"Afresh, precious, precious Jesus, I resign this body to You, for doing or suffering, for living or dying. Will You accept it? Will You use me for Your glory more than heretofore, that You may have some little return for all the benefits You have done to me? Oh, do grant this request; my heart longs for it, my spirit pleads for it; and "if You will, You can." You know the hot temptation of which I am the subject. Bring Your glory out of it, and keep me from the evil, and it shall be well." - Ruth Bryan
Monday, December 30, 2013
A new theory?
A New Theory
Of late, a new theory has been propounded to the Christian public, a theory which approximates perilously near that of the Universalists.1 Erroneously based upon a few texts whose scope is confined to the people of God, the view which is now rapidly gaining favor in circles which is regarded as orthodox,2 is to the effect that, at the cross, the sin question was fully and finally settled. We are told, and told by men who are looked up to by many as the champions of orthodoxy, that all the sins of all men were laid upon the crucified Christ. It is boldly affirmed that at the cross the Lamb of God did as much for those who would not believe, as He did for those who should believe on Him. It is dogmatically announced that the only grievance which God now has against any man, is his refusal to believe in the Savior. It is said that the single issue between God and the world, is not the sin question, but the Son question. We have said that this theory of the atonement is a new one, and new it surely is. So far as the writer is aware, it was never propounded, at least in orthodox circles, till within the last two or three decades. It appears to be another product of this twentieth century, and like most if not all other of them, it is far inferior to what went before. Yet, strange to say, an appeal is made to the Holy Scriptures in support of it. But in one way we are thankful for this, inasmuch as the Word of God supplies us with an infallible rule by which we may measure it.

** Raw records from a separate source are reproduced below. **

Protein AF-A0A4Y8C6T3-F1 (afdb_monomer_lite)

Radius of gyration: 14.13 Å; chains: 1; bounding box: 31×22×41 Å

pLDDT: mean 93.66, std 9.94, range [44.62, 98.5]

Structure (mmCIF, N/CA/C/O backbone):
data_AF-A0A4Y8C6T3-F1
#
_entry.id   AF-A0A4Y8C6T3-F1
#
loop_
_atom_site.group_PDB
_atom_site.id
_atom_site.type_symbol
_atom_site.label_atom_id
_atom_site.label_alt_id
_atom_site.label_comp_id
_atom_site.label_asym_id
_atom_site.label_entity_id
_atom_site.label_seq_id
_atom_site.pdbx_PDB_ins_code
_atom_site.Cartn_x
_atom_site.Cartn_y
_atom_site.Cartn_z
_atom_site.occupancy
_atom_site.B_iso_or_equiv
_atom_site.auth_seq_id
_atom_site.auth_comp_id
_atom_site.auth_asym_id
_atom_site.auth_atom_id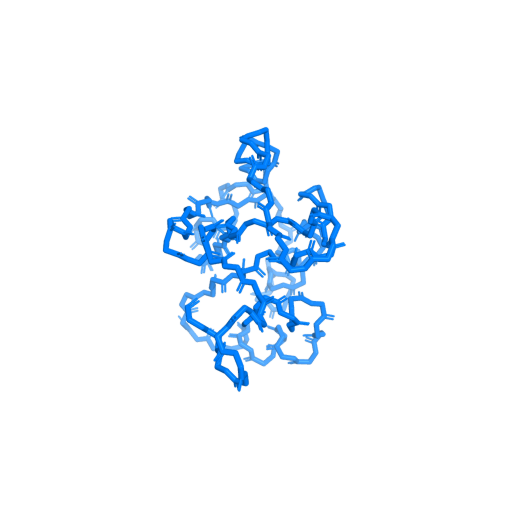
_atom_site.pdbx_PDB_model_num
ATOM 1 N N . PRO A 1 1 ? -4.634 -4.958 -4.714 1.00 93.81 1 PRO A N 1
ATOM 2 C CA . PRO A 1 1 ? -3.688 -5.051 -5.860 1.00 93.81 1 PRO A CA 1
ATOM 3 C C . PRO A 1 1 ? -2.917 -3.736 -6.041 1.00 93.81 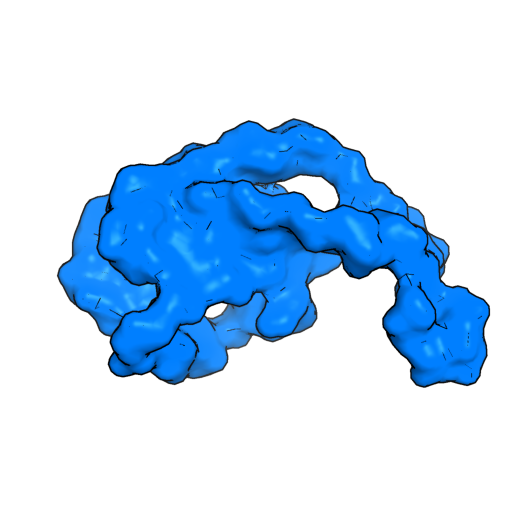1 PRO A C 1
ATOM 5 O O . PRO A 1 1 ? -3.467 -2.706 -5.666 1.00 93.81 1 PRO A O 1
ATOM 8 N N . ALA A 1 2 ? -1.694 -3.755 -6.593 1.00 94.00 2 ALA A N 1
ATOM 9 C CA . ALA A 1 2 ? -0.836 -2.560 -6.675 1.00 94.00 2 ALA A CA 1
ATOM 10 C C . ALA A 1 2 ? -1.477 -1.413 -7.481 1.00 94.00 2 ALA A C 1
ATOM 12 O O . ALA A 1 2 ? -1.553 -0.289 -6.998 1.00 94.00 2 ALA A O 1
ATOM 13 N N . PHE A 1 3 ? -2.056 -1.705 -8.650 1.00 95.62 3 PHE A N 1
ATOM 14 C CA . PHE A 1 3 ? -2.719 -0.692 -9.486 1.00 95.62 3 PHE A CA 1
ATOM 15 C C . PHE A 1 3 ? -3.970 -0.071 -8.858 1.00 95.62 3 PHE A C 1
ATOM 17 O O . PHE A 1 3 ? -4.382 1.023 -9.228 1.00 95.62 3 PHE A O 1
ATOM 24 N N . LEU A 1 4 ? -4.565 -0.758 -7.884 1.00 96.12 4 LEU A N 1
ATOM 25 C CA . LEU A 1 4 ? -5.795 -0.332 -7.225 1.00 96.12 4 LEU A CA 1
ATOM 26 C C . LEU A 1 4 ? -5.525 0.312 -5.860 1.00 96.12 4 LEU A C 1
ATOM 28 O O . LEU A 1 4 ? -6.464 0.555 -5.109 1.00 96.12 4 LEU A O 1
ATOM 32 N N . CYS A 1 5 ? -4.263 0.598 -5.517 1.00 94.44 5 CYS A N 1
ATOM 33 C CA . CYS A 1 5 ? -3.896 1.125 -4.201 1.00 94.44 5 CYS A CA 1
ATOM 34 C C . CYS A 1 5 ? -4.512 2.500 -3.892 1.00 94.44 5 CYS A C 1
ATOM 36 O O . CYS A 1 5 ? -4.568 2.878 -2.732 1.00 94.44 5 CYS A O 1
ATOM 38 N N . ARG A 1 6 ? -4.991 3.232 -4.910 1.00 94.50 6 ARG A N 1
ATOM 39 C CA . ARG A 1 6 ? -5.690 4.523 -4.778 1.00 94.50 6 ARG A CA 1
ATOM 40 C C . ARG A 1 6 ? -7.206 4.453 -5.005 1.00 94.50 6 ARG A C 1
ATOM 42 O O . ARG A 1 6 ? -7.862 5.488 -5.000 1.00 94.50 6 ARG A O 1
ATOM 49 N N . GLN A 1 7 ? -7.774 3.264 -5.204 1.00 97.06 7 GLN A N 1
ATOM 50 C CA . GLN A 1 7 ? -9.216 3.114 -5.412 1.00 97.06 7 GLN A CA 1
ATOM 51 C C . GLN A 1 7 ? -9.947 3.178 -4.072 1.00 97.06 7 GLN A C 1
ATOM 53 O O . GLN A 1 7 ? -9.999 2.195 -3.331 1.00 97.06 7 GLN A O 1
ATOM 58 N N . THR A 1 8 ? -10.492 4.354 -3.757 1.00 96.19 8 THR A N 1
ATOM 59 C CA . THR A 1 8 ? -11.154 4.634 -2.477 1.00 96.19 8 THR A CA 1
ATOM 60 C C . THR A 1 8 ? -12.245 3.623 -2.155 1.00 96.19 8 THR A C 1
ATOM 62 O O . THR A 1 8 ? -12.251 3.085 -1.051 1.00 96.19 8 THR A O 1
ATOM 65 N N . ASP A 1 9 ? -13.122 3.316 -3.107 1.00 97.25 9 ASP A N 1
ATOM 66 C CA . ASP A 1 9 ? -14.258 2.425 -2.860 1.00 97.25 9 ASP A CA 1
ATOM 67 C C . ASP A 1 9 ? -13.801 1.005 -2.524 1.00 97.25 9 ASP A C 1
ATOM 69 O O . ASP A 1 9 ? -14.338 0.377 -1.612 1.00 97.25 9 ASP A O 1
ATOM 73 N N . LEU A 1 10 ? -12.736 0.532 -3.183 1.00 98.00 10 LEU A N 1
ATOM 74 C CA . LEU A 1 10 ? -12.125 -0.761 -2.883 1.00 98.00 10 LEU A CA 1
ATOM 75 C C . LEU A 1 10 ? -11.499 -0.776 -1.484 1.00 98.00 10 LEU A C 1
ATOM 77 O O . LEU A 1 10 ? -11.689 -1.736 -0.737 1.00 98.00 10 LEU A O 1
ATOM 81 N N . LEU A 1 11 ? -10.763 0.278 -1.117 1.00 97.31 11 LEU A N 1
ATOM 82 C CA . LEU A 1 11 ? -10.166 0.400 0.215 1.00 97.31 11 LEU A CA 1
ATOM 83 C C . LEU A 1 11 ? -11.241 0.444 1.303 1.00 97.31 11 LEU A C 1
ATOM 85 O O . LEU A 1 11 ? -11.113 -0.244 2.312 1.00 97.31 11 LEU A O 1
ATOM 89 N N . VAL A 1 12 ? -12.313 1.206 1.084 1.00 97.88 12 VAL A N 1
ATOM 90 C CA . VAL A 1 12 ? -13.452 1.316 2.003 1.00 97.88 12 VAL A CA 1
ATOM 91 C C . VAL A 1 12 ? -14.166 -0.028 2.138 1.00 97.88 12 VAL A C 1
ATOM 93 O O . VAL A 1 12 ? -14.441 -0.465 3.256 1.00 97.88 12 VAL A O 1
ATOM 96 N N . ALA A 1 13 ? -14.437 -0.715 1.026 1.00 98.19 13 ALA A N 1
ATOM 97 C CA . ALA A 1 13 ? -15.073 -2.029 1.038 1.00 98.19 13 ALA A CA 1
ATOM 98 C C . ALA A 1 13 ? -14.230 -3.059 1.806 1.00 98.19 13 ALA A C 1
ATOM 100 O O . ALA A 1 13 ? -14.754 -3.754 2.675 1.00 98.19 13 ALA A O 1
ATOM 101 N N . ALA A 1 14 ? -12.916 -3.107 1.559 1.00 97.94 14 ALA A N 1
ATOM 102 C CA . ALA A 1 14 ? -12.001 -3.983 2.288 1.00 97.94 14 ALA A CA 1
ATOM 103 C C . ALA A 1 14 ? -11.927 -3.624 3.784 1.00 97.94 14 ALA A C 1
ATOM 105 O O . ALA A 1 14 ? -11.955 -4.512 4.640 1.00 97.94 14 ALA A O 1
ATOM 106 N N . ALA A 1 15 ? -11.881 -2.330 4.112 1.00 97.56 15 ALA A N 1
ATOM 107 C CA . ALA A 1 15 ? -11.782 -1.834 5.481 1.00 97.56 15 ALA A CA 1
ATOM 108 C C . ALA A 1 15 ? -13.005 -2.180 6.341 1.00 97.56 15 ALA A C 1
ATOM 110 O O . ALA A 1 15 ? -12.828 -2.450 7.529 1.00 97.56 15 ALA A O 1
ATOM 111 N N . LYS A 1 16 ? -14.207 -2.228 5.746 1.00 97.50 16 LYS A N 1
ATOM 112 C CA . LYS A 1 16 ? -15.460 -2.637 6.411 1.00 97.50 16 LYS A CA 1
ATOM 113 C C . LYS A 1 16 ? -15.486 -4.115 6.820 1.00 97.50 16 LYS A C 1
ATOM 115 O O . LYS A 1 16 ? -16.320 -4.514 7.628 1.00 97.50 16 LYS A O 1
ATOM 120 N N . THR A 1 17 ? -14.591 -4.939 6.277 1.00 97.12 17 THR A N 1
ATOM 121 C CA . THR A 1 17 ? -14.454 -6.340 6.694 1.00 97.12 17 THR A CA 1
ATOM 122 C C . THR A 1 17 ? -13.614 -6.466 7.970 1.00 97.12 17 THR A C 1
ATOM 124 O O . THR A 1 17 ? -12.795 -5.601 8.286 1.00 97.12 17 THR A O 1
ATOM 127 N N . LYS A 1 18 ? -13.745 -7.603 8.668 1.00 94.31 18 LYS A N 1
ATOM 128 C CA . LYS A 1 18 ? -12.886 -7.965 9.814 1.00 94.31 18 LYS A CA 1
ATOM 129 C C . LYS A 1 18 ? -11.499 -8.490 9.401 1.00 94.31 18 LY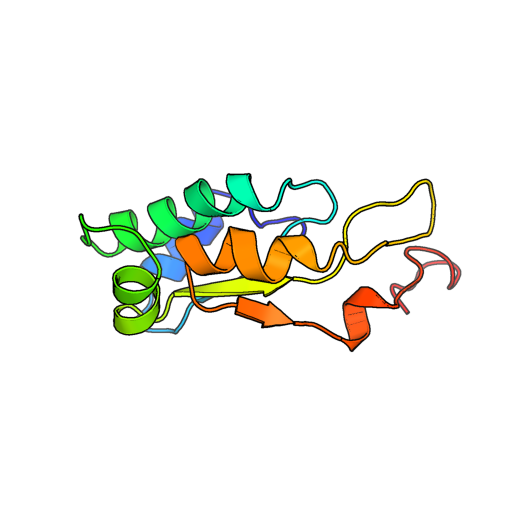S A C 1
ATOM 131 O O . LYS A 1 18 ? -10.694 -8.828 10.265 1.00 94.31 18 LYS A O 1
ATOM 136 N N . ALA A 1 19 ? -11.217 -8.604 8.102 1.00 97.62 19 ALA A N 1
ATOM 137 C CA . ALA A 1 19 ? -9.962 -9.162 7.610 1.00 97.62 19 ALA A CA 1
ATOM 138 C C . ALA A 1 19 ? -8.792 -8.179 7.775 1.00 97.62 19 ALA A C 1
ATOM 140 O O . ALA A 1 19 ? -8.970 -6.960 7.810 1.00 97.62 19 ALA A O 1
ATOM 141 N N . LYS A 1 20 ? -7.564 -8.702 7.828 1.00 98.06 20 LYS A N 1
ATOM 142 C CA . LYS A 1 20 ? -6.359 -7.870 7.697 1.00 98.06 20 LYS A CA 1
ATOM 143 C C . LYS A 1 20 ? -6.269 -7.338 6.264 1.00 98.06 20 LYS A C 1
ATOM 145 O O . LYS A 1 20 ? -6.555 -8.066 5.317 1.00 98.06 20 LYS A O 1
ATOM 150 N N . VAL A 1 21 ? -5.860 -6.083 6.104 1.00 98.12 21 VAL A N 1
ATOM 151 C CA . VAL A 1 21 ? -5.755 -5.420 4.798 1.00 98.12 21 VAL A CA 1
ATOM 152 C C . VAL A 1 21 ? -4.285 -5.203 4.480 1.00 98.12 21 VAL A C 1
ATOM 154 O O . VAL A 1 21 ? -3.594 -4.519 5.225 1.00 98.12 21 VAL A O 1
ATOM 157 N N . ASN A 1 22 ? -3.814 -5.769 3.371 1.00 98.38 22 ASN A N 1
ATOM 158 C CA . ASN A 1 22 ? -2.470 -5.527 2.854 1.00 98.38 22 ASN A CA 1
ATOM 159 C C . ASN A 1 22 ? -2.540 -4.683 1.575 1.00 98.38 22 ASN A C 1
ATOM 161 O O . ASN A 1 22 ? -3.054 -5.131 0.544 1.00 98.38 22 ASN A O 1
ATOM 165 N N . ILE A 1 23 ? -2.024 -3.459 1.642 1.00 98.19 23 ILE A N 1
ATOM 166 C CA . ILE A 1 23 ? -2.025 -2.502 0.539 1.00 98.19 23 ILE A CA 1
ATOM 167 C C . ILE A 1 23 ? -0.684 -2.602 -0.188 1.00 98.19 23 ILE A C 1
ATOM 169 O O . ILE A 1 23 ? 0.341 -2.108 0.275 1.00 98.19 23 ILE A O 1
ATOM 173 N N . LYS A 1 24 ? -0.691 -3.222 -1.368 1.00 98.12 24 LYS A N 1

We shall, therefore, examine this strange and novel theory in the light of Holy Writ, and doing this, it will not be difficult to show how thoroughly untenable and fallacious it is.
Problems with an Unlimited Atonement
1. If ALL the sins of ALL men were laid upon Christ, then the sin of unbelief was too. That unbelief is a sin is clear from the fact that in 1 John 3:23 we read: “And this is his commandment, that we should believe on the name of his Son Jesus Christ.” Refusal to believe in Christ is, therefore, an act of flagrant disobedience, rebellion against the Most High. But if all the sins of all men were laid upon Christ (as it is now asserted), then He also endured the penalty for the Christ-rejector’s unbelief. If this be so, then Universalism is true. But it is not so.
The very advocates of the view we are now refuting would not affirm it. And therein may be seen the inconsistency and untenableness of their teaching. For if unbelief is a sin and Christ did not suffer the penalty of it, then all sin was not laid upon Christ. Thus there are only two alternatives: a strictly limited atonement, availing only for believers; or an unlimited atonement which effectually secures the salvation of the entire human race.
2. If ALL the sins of ALL men were laid upon Christ, how could He say, “The blasphemy against the Holy Ghost shall not be forgiven unto men” (Mat 12:31)? Observe that Christ here used the future tense, “shall not be.” Note, too, He did not merely say to the blaspheming Jews that He was then addressing, “shall not be forgiven unto you,” but in order to take in all others who should be guilty of this sin, He said, “shall not be forgiven unto men.” It is worse than idle to raise the cavil 3 that the sin here spoken of was peculiar and exceptional, i.e., committed only by the Jews there addressed. The fact that this solemn utterance of Christ is found not only in Matthew, but in Mark, and also in Luke, the Gentile 4 Gospel, disposes of it.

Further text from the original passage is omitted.